(Exercise description) Please give back word for word the lines of the material below between the line containing "ATOM 136 N N" and the line containing "ATOM 144 C CA", inclusive.
┌─ Records
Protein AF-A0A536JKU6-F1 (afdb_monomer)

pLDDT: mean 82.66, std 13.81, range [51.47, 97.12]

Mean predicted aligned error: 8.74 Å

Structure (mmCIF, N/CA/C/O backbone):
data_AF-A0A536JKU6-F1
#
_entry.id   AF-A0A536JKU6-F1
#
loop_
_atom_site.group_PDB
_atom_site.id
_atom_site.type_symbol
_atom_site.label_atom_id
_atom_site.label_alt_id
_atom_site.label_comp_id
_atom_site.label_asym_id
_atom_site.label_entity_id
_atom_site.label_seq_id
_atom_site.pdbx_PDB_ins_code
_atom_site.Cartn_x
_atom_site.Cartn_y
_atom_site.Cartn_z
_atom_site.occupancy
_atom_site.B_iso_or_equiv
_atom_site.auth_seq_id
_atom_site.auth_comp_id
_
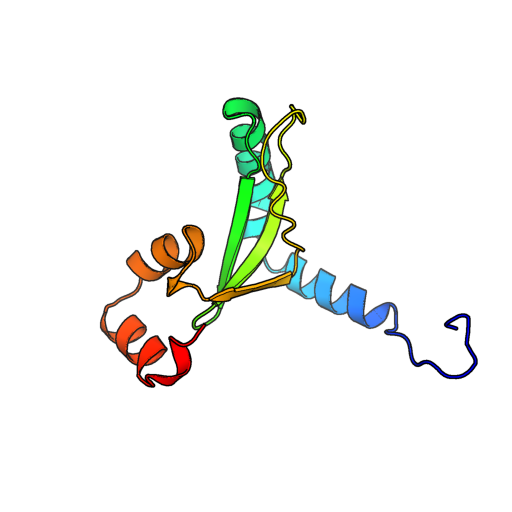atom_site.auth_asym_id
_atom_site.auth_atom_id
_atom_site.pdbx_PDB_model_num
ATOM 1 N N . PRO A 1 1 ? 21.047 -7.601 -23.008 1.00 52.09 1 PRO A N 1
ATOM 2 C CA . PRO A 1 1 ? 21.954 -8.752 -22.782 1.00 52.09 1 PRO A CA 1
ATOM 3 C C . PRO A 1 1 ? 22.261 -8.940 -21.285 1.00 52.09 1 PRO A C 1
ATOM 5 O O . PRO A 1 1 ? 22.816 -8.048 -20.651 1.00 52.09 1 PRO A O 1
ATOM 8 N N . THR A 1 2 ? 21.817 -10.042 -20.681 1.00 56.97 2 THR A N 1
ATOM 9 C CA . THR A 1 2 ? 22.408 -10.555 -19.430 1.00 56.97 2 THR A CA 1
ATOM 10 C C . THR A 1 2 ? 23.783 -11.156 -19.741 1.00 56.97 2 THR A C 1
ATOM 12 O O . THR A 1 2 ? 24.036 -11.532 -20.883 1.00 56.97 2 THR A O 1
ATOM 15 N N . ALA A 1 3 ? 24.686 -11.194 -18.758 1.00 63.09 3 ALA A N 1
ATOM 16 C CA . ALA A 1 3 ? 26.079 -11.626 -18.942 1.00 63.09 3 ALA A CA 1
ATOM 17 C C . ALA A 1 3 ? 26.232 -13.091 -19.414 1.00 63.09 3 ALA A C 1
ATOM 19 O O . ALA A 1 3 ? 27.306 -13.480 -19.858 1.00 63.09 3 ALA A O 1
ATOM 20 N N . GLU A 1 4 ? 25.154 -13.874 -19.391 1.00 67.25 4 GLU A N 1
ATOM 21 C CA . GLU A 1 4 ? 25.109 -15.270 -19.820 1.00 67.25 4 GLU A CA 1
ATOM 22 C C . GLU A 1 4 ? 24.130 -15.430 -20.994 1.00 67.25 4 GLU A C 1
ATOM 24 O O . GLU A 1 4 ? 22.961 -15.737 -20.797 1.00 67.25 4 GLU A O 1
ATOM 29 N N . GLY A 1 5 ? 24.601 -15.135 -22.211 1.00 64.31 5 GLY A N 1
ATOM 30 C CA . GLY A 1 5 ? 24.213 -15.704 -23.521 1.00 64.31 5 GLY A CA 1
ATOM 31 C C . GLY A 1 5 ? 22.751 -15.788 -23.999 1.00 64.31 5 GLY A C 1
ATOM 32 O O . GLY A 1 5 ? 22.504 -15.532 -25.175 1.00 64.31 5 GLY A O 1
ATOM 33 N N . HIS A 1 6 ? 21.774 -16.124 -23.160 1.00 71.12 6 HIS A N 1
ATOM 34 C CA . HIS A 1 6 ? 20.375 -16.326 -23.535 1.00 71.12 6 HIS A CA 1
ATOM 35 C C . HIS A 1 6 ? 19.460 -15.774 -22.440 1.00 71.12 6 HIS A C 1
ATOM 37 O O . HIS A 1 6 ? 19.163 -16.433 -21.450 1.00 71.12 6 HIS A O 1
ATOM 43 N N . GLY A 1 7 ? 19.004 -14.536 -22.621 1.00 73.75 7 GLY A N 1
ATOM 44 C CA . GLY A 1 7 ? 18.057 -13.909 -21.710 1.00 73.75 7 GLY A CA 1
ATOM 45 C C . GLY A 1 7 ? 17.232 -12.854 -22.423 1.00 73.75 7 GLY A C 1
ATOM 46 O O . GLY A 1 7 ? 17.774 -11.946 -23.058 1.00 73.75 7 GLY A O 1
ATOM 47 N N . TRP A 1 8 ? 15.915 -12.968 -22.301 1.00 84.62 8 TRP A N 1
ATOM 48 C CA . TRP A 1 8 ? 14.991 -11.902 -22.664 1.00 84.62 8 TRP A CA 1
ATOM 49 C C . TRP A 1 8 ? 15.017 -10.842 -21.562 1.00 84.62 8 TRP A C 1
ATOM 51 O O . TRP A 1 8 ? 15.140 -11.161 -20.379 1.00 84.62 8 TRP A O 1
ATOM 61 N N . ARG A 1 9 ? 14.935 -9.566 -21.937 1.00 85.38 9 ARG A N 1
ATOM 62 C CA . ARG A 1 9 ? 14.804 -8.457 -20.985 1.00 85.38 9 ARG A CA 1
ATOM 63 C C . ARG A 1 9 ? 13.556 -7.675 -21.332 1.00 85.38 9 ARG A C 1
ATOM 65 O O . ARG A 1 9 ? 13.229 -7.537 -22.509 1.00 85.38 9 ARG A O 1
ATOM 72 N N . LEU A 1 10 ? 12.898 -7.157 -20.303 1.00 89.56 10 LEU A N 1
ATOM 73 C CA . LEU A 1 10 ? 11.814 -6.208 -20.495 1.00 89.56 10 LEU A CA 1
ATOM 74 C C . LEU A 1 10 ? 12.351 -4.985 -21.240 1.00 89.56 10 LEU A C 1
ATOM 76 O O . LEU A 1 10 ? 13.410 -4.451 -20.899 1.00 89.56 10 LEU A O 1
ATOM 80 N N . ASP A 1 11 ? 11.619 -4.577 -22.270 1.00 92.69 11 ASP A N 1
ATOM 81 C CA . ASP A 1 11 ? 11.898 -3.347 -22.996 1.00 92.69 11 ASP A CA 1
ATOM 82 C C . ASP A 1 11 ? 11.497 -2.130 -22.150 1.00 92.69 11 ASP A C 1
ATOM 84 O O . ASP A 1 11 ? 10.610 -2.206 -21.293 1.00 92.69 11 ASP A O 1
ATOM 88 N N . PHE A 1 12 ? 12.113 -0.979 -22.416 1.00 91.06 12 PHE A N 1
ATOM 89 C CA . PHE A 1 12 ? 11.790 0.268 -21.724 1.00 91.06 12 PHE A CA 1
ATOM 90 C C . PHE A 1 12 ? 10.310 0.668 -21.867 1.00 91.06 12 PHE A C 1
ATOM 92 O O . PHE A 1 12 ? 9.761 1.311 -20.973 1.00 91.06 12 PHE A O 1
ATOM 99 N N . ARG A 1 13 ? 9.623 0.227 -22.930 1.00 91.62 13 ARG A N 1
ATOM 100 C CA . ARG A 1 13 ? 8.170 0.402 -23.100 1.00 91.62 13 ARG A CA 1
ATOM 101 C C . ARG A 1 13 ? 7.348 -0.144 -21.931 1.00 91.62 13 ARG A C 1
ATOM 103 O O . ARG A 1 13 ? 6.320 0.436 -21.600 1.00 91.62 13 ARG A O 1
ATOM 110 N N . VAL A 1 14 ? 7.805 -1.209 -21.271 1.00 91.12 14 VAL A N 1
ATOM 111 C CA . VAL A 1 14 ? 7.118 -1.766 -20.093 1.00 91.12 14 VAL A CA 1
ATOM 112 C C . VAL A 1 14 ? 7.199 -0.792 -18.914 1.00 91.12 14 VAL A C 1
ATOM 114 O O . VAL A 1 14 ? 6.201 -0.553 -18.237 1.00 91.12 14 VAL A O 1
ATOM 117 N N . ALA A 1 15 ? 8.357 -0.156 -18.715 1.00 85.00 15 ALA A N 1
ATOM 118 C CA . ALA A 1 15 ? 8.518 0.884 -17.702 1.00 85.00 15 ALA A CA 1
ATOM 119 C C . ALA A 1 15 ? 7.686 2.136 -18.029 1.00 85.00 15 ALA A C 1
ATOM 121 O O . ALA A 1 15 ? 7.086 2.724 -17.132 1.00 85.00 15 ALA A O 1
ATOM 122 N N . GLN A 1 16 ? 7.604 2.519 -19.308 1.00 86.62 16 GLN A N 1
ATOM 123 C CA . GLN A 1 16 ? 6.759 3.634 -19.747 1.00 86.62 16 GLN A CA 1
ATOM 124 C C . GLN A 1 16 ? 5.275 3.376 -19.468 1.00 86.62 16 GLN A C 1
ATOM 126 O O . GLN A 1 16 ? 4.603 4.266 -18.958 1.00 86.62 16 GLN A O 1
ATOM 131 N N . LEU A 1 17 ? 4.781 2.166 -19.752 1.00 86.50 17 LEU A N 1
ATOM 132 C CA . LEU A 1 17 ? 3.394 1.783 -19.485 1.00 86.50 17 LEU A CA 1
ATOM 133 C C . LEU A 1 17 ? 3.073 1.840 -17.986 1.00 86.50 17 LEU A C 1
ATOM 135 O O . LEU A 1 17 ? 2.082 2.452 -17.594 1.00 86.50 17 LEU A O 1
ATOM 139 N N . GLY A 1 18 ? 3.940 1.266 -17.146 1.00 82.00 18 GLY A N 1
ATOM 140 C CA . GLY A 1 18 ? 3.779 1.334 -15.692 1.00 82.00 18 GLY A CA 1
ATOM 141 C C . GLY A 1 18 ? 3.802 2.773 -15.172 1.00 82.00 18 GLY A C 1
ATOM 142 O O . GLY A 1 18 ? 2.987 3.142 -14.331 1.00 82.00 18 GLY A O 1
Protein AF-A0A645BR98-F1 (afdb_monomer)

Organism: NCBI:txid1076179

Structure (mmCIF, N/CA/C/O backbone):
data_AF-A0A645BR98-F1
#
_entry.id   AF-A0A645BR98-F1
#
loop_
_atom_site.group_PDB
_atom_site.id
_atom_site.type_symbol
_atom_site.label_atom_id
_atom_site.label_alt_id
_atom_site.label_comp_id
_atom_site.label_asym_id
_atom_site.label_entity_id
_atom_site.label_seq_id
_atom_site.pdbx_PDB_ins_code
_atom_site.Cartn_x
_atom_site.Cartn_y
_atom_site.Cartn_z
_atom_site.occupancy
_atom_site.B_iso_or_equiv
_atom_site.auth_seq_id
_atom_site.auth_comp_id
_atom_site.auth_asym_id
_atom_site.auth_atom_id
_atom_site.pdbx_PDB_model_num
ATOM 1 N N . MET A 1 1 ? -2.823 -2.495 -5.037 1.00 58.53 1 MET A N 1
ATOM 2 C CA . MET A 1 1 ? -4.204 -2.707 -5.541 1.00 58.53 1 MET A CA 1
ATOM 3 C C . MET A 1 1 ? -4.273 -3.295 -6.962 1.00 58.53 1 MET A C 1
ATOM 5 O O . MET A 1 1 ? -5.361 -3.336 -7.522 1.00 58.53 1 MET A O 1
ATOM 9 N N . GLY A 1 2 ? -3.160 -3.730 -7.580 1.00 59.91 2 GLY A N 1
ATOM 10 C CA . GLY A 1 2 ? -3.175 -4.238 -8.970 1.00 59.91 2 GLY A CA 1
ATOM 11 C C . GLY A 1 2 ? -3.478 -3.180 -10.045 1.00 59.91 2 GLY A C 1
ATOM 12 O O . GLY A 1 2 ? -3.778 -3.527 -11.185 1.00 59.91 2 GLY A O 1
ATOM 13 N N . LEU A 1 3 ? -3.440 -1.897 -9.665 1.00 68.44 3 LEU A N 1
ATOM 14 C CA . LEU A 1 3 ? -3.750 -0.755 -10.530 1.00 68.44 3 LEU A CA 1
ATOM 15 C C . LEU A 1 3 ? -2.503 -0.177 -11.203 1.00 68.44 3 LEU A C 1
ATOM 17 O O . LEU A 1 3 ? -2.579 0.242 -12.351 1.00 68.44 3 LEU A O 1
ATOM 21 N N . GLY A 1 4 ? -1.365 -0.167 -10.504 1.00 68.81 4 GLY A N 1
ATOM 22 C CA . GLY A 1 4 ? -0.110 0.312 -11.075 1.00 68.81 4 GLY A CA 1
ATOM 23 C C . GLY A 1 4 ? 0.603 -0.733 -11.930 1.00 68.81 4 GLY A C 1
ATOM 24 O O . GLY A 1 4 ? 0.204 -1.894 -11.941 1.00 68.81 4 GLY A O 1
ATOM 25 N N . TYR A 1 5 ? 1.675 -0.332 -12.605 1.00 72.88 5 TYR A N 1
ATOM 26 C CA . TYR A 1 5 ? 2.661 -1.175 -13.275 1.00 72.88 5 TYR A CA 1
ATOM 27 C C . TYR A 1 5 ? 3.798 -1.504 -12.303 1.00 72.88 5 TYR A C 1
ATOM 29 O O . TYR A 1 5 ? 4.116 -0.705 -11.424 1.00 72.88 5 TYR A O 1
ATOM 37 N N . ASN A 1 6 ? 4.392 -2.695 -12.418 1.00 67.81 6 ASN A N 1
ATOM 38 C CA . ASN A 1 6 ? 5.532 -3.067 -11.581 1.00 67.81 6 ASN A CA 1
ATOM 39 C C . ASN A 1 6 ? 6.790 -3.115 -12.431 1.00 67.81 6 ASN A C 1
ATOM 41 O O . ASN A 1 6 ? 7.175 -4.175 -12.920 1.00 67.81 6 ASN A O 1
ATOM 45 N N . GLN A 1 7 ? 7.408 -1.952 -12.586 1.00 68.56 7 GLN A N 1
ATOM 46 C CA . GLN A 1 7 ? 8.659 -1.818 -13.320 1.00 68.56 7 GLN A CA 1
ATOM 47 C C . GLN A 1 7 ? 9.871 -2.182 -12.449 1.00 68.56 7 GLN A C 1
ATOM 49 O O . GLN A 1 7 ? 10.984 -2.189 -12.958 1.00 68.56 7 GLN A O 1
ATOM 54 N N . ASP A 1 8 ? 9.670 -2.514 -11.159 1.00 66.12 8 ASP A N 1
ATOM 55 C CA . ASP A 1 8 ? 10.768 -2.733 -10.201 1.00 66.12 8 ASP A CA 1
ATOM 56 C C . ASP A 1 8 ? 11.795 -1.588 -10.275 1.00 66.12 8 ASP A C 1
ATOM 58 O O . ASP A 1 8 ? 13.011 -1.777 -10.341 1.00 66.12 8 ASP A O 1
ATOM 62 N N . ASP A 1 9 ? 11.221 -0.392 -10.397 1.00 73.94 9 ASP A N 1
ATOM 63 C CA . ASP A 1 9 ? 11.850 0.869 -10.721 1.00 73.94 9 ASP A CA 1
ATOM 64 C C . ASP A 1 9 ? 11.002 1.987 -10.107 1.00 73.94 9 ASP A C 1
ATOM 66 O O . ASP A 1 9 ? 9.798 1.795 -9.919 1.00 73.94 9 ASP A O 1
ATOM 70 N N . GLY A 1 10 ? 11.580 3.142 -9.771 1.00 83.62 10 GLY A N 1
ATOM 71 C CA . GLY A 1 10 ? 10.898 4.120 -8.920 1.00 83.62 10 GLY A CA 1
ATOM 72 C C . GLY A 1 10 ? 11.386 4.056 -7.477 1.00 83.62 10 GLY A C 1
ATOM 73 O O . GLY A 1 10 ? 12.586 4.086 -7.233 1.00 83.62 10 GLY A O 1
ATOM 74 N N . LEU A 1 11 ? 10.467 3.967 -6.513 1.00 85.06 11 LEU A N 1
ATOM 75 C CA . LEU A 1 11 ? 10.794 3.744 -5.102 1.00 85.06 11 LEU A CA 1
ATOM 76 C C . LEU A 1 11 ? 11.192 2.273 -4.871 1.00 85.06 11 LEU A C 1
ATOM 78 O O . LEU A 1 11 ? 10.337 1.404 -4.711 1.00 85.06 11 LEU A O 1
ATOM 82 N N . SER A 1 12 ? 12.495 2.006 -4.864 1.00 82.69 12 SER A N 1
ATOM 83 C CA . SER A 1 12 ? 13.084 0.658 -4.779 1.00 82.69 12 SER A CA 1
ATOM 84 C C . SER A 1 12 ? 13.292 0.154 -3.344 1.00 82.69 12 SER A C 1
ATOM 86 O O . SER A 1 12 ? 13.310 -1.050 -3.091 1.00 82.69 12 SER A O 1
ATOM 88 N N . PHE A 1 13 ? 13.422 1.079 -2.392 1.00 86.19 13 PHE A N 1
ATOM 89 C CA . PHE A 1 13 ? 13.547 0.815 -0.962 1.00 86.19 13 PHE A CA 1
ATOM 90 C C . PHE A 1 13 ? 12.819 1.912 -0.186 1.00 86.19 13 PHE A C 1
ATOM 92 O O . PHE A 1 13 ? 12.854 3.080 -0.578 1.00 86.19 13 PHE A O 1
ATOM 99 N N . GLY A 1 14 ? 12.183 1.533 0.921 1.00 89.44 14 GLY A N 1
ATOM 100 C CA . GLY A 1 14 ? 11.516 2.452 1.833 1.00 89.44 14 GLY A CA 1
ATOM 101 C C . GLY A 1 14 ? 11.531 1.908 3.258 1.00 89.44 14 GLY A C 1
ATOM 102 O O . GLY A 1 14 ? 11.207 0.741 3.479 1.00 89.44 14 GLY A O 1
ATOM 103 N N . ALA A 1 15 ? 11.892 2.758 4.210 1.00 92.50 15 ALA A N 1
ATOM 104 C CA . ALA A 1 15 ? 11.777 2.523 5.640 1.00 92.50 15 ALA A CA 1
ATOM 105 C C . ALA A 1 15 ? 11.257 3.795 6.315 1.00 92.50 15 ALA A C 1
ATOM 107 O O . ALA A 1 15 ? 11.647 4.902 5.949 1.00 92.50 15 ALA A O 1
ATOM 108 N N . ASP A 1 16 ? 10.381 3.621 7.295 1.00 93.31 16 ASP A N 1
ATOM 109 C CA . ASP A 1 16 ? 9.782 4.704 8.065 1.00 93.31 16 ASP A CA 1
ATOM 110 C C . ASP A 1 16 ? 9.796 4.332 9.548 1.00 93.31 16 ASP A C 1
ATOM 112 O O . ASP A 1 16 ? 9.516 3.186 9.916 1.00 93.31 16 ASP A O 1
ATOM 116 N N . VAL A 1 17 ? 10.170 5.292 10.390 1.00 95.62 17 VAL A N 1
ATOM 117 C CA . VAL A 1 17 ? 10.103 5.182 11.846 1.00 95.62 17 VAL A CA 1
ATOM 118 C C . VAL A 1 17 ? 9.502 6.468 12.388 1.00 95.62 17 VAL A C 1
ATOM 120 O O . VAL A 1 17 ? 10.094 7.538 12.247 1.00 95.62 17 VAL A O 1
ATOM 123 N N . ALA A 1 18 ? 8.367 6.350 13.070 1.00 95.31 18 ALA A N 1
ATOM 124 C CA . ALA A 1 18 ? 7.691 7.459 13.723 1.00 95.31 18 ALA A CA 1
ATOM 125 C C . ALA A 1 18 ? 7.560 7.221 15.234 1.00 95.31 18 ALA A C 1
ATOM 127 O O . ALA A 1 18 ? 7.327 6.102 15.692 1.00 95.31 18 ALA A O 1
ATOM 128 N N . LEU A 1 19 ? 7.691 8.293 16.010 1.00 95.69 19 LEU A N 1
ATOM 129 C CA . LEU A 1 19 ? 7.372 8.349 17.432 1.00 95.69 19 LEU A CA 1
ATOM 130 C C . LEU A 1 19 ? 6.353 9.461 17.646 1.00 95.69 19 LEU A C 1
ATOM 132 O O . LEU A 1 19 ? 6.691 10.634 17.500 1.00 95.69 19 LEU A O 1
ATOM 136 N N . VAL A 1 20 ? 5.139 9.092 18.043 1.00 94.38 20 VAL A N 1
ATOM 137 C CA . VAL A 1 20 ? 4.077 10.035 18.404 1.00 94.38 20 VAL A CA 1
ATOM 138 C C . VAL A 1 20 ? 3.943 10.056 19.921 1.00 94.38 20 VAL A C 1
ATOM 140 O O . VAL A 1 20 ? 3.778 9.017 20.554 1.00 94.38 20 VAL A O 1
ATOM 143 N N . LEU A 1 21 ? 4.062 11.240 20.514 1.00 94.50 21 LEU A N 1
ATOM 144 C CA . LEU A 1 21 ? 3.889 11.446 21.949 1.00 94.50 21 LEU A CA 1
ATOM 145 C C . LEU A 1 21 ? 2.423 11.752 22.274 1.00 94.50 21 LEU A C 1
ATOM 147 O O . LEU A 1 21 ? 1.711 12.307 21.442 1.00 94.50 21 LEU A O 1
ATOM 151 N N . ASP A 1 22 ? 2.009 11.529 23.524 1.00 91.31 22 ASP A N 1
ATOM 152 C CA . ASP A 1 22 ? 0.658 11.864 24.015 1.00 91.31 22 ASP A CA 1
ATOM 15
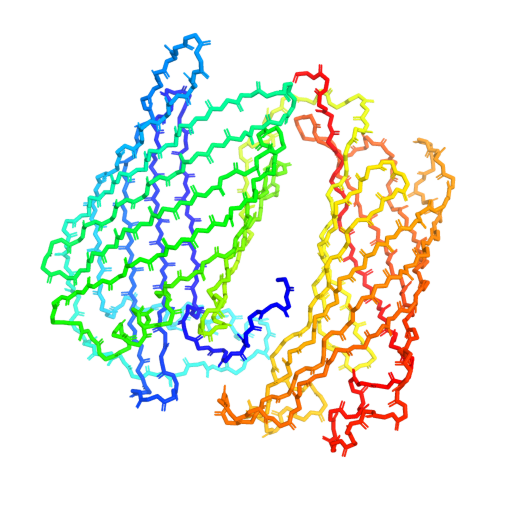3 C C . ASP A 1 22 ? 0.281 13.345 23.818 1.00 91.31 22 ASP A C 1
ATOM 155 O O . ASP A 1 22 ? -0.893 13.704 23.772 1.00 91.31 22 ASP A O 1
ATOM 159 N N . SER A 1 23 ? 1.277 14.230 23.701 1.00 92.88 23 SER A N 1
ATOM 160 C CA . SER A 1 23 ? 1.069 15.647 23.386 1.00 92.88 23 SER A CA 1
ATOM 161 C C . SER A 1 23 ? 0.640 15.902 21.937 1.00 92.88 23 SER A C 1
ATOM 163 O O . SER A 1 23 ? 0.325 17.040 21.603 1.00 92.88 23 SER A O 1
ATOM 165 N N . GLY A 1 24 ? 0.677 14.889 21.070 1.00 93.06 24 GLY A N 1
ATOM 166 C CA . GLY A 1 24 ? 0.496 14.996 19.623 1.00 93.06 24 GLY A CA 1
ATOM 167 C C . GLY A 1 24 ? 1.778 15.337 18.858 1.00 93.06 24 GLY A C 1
└─
(Written reply)
ATOM 136 N N . VAL A 1 20 ? 5.139 9.092 18.043 1.00 94.38 20 VAL A N 1
ATOM 137 C CA . VAL A 1 20 ? 4.077 10.035 18.404 1.00 94.38 20 VAL A CA 1
ATOM 138 C C . VAL A 1 20 ? 3.943 10.056 19.921 1.00 94.38 20 VAL A C 1
ATOM 140 O O . VAL A 1 20 ? 3.778 9.017 20.554 1.00 94.38 20 VAL A O 1
ATOM 143 N N . LEU A 1 21 ? 4.062 11.240 20.514 1.00 94.50 21 LEU A N 1
ATOM 144 C CA . LEU A 1 21 ? 3.889 11.446 21.949 1.00 94.50 21 LEU A CA 1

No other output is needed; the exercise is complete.